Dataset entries
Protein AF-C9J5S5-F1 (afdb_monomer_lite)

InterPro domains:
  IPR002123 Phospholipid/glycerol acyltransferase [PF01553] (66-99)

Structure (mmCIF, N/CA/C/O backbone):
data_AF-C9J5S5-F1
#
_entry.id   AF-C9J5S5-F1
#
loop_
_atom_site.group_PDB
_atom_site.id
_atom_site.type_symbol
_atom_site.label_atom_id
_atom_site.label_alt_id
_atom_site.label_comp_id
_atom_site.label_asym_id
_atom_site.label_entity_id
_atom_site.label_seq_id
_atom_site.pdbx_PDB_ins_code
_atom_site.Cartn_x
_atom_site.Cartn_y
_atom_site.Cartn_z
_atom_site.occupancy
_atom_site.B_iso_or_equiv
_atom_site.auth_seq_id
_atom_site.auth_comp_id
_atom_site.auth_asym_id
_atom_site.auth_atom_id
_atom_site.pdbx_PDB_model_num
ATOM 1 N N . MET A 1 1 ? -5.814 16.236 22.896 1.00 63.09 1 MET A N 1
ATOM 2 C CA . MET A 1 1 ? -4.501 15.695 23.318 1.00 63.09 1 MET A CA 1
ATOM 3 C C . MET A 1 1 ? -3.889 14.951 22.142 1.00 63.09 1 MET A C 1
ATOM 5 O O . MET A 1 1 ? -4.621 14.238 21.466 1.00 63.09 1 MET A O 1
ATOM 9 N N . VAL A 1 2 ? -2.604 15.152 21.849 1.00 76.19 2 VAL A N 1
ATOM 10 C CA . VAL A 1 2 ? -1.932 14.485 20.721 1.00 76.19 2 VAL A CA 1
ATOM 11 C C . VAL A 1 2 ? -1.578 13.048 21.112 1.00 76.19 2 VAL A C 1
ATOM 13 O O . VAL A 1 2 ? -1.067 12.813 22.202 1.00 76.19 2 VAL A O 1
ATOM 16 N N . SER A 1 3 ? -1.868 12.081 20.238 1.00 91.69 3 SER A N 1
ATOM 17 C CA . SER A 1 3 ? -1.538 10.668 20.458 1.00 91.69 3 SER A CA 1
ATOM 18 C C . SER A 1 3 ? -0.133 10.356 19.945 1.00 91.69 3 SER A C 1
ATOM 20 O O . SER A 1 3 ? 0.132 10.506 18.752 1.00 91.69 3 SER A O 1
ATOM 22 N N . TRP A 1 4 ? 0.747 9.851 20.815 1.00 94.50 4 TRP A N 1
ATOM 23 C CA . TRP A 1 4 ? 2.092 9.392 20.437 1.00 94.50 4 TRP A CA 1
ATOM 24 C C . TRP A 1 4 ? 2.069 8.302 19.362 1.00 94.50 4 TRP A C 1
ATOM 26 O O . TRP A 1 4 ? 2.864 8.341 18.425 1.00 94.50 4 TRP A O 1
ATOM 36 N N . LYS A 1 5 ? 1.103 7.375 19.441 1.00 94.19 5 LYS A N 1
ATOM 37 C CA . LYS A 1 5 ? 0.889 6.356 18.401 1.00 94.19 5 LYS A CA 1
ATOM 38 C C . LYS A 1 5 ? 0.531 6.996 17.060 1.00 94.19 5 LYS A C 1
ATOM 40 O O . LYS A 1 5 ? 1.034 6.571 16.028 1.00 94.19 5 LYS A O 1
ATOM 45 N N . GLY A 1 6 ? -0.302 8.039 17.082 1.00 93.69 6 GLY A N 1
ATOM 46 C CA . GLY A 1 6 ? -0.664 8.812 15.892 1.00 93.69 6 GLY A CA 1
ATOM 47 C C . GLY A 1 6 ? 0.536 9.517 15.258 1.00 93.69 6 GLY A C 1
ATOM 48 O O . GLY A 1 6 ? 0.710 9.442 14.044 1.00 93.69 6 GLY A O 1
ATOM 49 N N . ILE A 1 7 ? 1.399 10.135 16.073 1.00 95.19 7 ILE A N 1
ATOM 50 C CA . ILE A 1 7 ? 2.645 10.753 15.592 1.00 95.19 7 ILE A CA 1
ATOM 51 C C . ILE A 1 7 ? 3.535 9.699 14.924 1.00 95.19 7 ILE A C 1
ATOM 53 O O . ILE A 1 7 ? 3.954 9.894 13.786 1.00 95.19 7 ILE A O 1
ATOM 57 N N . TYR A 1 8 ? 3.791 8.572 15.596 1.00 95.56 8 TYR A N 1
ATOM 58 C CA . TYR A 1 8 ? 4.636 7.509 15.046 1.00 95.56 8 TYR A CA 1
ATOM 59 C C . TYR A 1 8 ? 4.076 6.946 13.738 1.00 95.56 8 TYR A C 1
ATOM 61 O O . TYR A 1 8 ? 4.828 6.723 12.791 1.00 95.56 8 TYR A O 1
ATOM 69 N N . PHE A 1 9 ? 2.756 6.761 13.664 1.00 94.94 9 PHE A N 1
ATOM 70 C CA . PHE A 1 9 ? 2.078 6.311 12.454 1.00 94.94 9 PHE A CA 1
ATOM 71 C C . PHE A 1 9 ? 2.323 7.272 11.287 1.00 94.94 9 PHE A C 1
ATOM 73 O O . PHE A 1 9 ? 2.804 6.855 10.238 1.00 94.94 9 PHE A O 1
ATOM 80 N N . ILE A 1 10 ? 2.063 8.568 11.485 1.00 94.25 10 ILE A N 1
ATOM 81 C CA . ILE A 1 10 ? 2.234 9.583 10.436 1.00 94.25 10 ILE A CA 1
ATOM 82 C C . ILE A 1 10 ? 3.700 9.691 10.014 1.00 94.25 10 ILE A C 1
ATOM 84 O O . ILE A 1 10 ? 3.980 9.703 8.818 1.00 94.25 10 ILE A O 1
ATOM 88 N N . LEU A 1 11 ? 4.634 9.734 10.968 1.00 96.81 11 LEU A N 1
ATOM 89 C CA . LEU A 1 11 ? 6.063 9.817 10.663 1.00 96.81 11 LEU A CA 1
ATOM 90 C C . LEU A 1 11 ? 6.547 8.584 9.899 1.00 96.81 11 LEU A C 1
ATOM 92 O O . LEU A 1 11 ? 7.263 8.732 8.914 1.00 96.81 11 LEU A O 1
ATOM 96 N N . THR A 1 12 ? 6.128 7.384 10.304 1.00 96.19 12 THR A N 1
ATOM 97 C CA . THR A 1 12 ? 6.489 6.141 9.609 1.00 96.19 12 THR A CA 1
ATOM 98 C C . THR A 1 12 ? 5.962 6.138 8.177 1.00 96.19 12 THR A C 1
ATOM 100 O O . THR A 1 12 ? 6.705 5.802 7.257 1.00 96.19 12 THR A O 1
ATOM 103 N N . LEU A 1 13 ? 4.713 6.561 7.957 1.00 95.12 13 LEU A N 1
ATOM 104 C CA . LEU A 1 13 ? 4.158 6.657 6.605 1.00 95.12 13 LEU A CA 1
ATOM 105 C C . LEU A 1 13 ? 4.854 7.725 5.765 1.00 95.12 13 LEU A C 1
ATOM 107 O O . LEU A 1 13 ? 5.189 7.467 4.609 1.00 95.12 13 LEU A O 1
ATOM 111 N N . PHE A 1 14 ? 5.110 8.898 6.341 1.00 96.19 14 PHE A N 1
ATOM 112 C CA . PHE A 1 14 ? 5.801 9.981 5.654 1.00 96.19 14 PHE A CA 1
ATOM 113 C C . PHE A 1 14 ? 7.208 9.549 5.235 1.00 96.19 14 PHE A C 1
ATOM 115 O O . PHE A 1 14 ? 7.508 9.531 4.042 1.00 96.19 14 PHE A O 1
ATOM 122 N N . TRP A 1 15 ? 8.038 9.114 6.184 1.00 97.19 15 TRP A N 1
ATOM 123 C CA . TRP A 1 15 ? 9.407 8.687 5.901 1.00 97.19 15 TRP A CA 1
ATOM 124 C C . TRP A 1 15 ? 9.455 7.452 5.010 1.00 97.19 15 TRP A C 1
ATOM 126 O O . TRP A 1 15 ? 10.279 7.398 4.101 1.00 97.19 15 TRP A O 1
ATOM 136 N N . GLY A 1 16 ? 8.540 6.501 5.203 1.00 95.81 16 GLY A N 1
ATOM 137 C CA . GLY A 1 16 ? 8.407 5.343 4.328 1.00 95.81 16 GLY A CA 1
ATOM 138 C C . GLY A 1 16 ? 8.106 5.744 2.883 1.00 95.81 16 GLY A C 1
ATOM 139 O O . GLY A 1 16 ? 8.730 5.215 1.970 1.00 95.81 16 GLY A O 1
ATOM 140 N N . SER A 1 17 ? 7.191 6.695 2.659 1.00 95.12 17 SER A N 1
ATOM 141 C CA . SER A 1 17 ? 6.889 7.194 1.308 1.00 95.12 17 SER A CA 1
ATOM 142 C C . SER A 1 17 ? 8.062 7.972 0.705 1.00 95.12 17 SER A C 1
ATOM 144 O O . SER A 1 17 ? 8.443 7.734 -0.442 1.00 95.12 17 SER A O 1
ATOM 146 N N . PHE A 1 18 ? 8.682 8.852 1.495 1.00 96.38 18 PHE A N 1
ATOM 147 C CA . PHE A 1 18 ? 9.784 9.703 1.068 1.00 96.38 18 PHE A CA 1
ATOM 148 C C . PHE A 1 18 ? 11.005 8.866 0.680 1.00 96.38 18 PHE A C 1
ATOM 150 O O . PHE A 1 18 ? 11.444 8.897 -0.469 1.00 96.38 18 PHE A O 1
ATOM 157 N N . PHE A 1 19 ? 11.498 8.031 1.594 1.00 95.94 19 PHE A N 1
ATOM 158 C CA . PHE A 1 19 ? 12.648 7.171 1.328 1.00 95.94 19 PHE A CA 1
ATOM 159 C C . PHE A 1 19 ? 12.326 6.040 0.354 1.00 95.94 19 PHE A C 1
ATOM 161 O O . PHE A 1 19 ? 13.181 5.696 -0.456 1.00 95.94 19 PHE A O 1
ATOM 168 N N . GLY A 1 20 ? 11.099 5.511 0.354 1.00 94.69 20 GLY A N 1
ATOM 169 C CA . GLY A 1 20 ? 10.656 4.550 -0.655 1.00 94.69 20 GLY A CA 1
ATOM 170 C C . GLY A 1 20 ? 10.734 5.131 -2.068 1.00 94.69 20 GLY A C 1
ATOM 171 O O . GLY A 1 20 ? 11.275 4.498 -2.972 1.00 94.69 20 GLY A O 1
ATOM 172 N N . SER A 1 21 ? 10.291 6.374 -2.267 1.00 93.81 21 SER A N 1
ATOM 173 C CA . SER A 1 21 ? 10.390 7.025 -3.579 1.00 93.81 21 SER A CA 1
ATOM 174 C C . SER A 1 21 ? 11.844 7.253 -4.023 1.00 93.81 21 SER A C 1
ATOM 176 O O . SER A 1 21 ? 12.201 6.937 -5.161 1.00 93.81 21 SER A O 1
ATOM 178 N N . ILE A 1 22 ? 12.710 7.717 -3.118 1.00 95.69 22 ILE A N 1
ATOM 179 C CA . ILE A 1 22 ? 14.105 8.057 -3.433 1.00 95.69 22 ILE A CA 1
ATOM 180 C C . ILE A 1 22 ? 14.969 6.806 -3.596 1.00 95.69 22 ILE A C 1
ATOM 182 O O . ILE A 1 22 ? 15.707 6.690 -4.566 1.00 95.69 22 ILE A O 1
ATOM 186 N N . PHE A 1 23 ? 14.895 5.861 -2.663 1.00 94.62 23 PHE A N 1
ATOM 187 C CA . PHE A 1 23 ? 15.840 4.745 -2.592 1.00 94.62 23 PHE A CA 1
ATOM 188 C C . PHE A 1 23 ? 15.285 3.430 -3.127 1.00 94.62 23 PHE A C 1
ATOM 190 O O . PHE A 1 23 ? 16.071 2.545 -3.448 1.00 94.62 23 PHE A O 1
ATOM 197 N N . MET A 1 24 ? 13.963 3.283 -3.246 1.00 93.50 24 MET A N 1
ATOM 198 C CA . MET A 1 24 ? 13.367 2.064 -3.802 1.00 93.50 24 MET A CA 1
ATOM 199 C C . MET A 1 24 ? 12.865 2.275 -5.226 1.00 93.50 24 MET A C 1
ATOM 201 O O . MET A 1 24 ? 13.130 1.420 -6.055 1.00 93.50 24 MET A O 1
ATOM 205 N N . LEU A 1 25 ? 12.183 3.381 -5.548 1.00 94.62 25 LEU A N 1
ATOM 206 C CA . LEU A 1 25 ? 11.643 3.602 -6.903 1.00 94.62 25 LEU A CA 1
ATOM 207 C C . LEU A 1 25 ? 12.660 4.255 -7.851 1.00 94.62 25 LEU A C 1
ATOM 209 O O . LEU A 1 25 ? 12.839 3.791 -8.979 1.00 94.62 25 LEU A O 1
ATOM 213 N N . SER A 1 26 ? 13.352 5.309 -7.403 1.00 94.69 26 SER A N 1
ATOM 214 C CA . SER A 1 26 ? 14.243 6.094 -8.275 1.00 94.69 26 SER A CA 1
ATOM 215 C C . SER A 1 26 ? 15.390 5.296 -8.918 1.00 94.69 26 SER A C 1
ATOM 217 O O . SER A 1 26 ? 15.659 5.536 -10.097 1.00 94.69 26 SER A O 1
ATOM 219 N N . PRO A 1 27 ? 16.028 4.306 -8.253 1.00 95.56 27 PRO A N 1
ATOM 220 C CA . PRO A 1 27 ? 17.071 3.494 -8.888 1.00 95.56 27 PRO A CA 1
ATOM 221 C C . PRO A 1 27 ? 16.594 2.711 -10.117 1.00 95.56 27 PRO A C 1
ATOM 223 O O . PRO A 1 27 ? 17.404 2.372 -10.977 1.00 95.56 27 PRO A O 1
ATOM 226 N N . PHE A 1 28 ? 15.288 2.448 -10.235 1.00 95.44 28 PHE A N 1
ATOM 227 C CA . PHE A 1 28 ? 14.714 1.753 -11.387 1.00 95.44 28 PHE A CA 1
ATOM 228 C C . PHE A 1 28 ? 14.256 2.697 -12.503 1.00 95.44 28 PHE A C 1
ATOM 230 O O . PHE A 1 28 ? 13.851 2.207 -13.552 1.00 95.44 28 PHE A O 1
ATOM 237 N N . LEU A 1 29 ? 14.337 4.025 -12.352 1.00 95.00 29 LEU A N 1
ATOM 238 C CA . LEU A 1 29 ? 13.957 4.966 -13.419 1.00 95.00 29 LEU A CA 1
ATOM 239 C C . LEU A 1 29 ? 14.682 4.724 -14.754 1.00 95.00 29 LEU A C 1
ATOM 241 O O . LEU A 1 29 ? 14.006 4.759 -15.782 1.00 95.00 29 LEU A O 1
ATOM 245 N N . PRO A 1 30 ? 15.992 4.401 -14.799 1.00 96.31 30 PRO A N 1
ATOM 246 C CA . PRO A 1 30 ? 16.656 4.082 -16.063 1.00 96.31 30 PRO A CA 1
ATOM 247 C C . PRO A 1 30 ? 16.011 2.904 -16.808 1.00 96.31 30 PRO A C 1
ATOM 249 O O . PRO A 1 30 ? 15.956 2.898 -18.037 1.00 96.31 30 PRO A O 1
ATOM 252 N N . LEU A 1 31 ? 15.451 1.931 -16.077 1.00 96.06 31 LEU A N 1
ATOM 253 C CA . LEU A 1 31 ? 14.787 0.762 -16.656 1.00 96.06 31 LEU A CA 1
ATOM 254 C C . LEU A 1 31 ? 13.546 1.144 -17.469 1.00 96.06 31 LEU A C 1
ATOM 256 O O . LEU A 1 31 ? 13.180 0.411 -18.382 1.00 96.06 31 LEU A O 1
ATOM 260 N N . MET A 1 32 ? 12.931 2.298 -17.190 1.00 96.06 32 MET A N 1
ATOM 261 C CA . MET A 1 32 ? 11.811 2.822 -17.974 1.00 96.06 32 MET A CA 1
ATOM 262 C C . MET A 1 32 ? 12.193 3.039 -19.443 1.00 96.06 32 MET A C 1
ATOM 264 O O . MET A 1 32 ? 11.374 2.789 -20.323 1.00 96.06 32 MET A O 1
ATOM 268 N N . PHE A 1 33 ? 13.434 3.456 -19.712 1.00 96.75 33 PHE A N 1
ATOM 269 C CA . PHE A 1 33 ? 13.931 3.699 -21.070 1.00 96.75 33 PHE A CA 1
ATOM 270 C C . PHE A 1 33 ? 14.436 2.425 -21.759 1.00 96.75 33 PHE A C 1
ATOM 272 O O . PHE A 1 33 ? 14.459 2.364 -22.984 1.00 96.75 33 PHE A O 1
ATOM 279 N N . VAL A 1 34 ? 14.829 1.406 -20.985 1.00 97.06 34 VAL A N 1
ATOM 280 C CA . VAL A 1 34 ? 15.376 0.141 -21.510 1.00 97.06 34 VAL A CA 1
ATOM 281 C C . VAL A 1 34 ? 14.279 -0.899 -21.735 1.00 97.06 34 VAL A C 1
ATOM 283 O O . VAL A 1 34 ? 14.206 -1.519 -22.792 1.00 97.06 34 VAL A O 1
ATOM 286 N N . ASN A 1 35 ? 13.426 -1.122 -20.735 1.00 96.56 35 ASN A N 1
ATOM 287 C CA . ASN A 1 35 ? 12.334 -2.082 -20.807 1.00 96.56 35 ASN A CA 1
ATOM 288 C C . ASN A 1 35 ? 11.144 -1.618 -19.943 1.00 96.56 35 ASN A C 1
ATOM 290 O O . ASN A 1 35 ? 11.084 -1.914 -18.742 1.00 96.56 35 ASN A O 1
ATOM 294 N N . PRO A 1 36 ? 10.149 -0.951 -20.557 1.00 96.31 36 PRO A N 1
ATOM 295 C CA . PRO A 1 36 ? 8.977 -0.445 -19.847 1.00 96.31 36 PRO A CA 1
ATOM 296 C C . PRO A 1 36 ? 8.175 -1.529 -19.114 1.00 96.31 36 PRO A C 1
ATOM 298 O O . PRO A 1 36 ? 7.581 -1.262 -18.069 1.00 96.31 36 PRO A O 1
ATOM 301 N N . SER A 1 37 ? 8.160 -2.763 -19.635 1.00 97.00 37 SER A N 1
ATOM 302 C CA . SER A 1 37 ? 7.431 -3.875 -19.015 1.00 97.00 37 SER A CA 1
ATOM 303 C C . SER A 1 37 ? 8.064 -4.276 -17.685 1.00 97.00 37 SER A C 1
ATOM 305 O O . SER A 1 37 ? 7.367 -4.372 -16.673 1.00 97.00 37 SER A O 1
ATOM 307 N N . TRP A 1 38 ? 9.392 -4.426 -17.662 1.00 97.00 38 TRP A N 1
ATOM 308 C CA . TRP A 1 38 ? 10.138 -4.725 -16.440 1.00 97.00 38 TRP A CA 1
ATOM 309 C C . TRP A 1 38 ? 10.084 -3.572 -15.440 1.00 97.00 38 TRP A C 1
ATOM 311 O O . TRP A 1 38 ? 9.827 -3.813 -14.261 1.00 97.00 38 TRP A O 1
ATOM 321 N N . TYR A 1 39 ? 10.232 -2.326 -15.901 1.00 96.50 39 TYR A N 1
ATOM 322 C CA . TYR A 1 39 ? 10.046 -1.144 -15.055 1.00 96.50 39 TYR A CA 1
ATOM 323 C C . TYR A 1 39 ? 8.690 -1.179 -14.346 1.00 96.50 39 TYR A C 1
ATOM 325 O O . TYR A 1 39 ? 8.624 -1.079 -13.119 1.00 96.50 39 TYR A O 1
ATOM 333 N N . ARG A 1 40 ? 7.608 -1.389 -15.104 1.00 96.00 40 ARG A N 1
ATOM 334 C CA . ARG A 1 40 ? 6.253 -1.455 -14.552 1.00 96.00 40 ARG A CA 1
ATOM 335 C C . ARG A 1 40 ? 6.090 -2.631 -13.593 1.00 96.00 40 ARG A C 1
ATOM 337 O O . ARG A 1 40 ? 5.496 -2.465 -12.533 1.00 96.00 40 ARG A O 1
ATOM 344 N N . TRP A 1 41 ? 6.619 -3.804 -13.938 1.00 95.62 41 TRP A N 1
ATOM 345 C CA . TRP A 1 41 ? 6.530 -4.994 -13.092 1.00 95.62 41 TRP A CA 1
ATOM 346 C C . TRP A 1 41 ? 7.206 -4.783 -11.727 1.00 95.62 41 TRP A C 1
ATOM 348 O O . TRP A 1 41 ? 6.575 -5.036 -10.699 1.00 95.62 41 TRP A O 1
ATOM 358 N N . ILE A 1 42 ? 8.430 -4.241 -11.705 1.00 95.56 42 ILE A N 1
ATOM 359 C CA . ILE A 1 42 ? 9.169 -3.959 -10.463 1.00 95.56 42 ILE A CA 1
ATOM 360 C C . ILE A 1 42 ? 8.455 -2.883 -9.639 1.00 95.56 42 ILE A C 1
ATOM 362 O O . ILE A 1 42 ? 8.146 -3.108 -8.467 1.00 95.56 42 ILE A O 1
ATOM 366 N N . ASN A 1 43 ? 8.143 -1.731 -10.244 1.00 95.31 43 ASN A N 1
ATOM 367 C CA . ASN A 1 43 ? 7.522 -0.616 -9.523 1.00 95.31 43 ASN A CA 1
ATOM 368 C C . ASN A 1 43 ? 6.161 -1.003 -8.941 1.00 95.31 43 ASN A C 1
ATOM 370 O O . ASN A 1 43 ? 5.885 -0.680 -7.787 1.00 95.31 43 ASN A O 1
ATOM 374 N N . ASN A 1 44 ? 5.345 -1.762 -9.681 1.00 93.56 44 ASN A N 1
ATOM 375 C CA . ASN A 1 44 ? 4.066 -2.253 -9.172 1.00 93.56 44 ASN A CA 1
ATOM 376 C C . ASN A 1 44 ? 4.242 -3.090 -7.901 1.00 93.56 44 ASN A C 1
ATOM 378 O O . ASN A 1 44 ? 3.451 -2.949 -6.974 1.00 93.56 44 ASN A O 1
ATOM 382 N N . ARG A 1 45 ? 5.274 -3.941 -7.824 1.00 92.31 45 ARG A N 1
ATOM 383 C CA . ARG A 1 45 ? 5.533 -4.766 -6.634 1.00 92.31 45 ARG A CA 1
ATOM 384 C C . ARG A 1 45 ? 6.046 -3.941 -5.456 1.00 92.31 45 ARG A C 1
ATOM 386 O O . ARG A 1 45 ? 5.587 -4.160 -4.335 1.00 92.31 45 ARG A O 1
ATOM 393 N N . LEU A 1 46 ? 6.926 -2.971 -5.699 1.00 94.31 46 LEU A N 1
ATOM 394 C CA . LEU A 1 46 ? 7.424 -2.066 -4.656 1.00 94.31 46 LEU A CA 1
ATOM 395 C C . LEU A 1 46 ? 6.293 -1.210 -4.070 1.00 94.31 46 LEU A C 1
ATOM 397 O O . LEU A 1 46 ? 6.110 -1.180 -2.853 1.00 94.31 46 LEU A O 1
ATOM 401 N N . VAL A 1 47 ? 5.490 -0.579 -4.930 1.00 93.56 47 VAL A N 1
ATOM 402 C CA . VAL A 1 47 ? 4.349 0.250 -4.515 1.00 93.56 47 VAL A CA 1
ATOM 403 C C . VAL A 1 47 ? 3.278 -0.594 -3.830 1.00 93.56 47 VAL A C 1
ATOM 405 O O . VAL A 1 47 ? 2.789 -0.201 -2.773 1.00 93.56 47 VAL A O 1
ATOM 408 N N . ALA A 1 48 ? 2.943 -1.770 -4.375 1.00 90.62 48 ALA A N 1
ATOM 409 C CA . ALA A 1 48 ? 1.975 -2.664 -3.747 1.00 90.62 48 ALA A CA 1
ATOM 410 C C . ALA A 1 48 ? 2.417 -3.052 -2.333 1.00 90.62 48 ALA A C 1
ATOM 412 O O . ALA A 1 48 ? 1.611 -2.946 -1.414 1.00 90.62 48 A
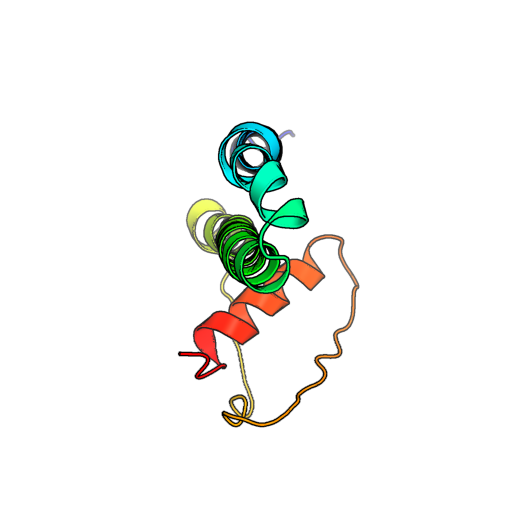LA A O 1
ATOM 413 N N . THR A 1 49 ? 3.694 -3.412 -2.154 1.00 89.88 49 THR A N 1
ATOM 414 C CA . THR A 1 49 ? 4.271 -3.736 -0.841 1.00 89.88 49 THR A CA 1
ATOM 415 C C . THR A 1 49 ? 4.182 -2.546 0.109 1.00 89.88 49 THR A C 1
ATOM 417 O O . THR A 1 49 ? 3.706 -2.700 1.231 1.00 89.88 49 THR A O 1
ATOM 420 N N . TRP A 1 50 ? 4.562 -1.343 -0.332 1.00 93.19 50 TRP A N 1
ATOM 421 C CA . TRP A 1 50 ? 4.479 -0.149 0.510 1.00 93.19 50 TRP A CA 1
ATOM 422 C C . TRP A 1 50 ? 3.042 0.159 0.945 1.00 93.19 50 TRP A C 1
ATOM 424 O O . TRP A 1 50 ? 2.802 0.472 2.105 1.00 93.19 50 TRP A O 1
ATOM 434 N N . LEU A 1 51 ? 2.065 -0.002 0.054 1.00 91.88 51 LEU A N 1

◆ Task prompt ◆
Above are the records. Print exactly, and only, the lines from the line with "ATOM 73 O O" to the line with "ATOM 81 C CA", both inclusive.

◆ Answer to the problem ◆
ATOM 73 O O . PHE A 1 9 ? 2.804 6.855 10.238 1.00 94.94 9 PHE A O 1
ATOM 80 N N . ILE A 1 10 ? 2.063 8.568 11.485 1.00 94.25 10 ILE A N 1
ATOM 81 C CA . ILE A 1 10 ? 2.234 9.583 10.436 1.00 94.25 10 ILE A CA 1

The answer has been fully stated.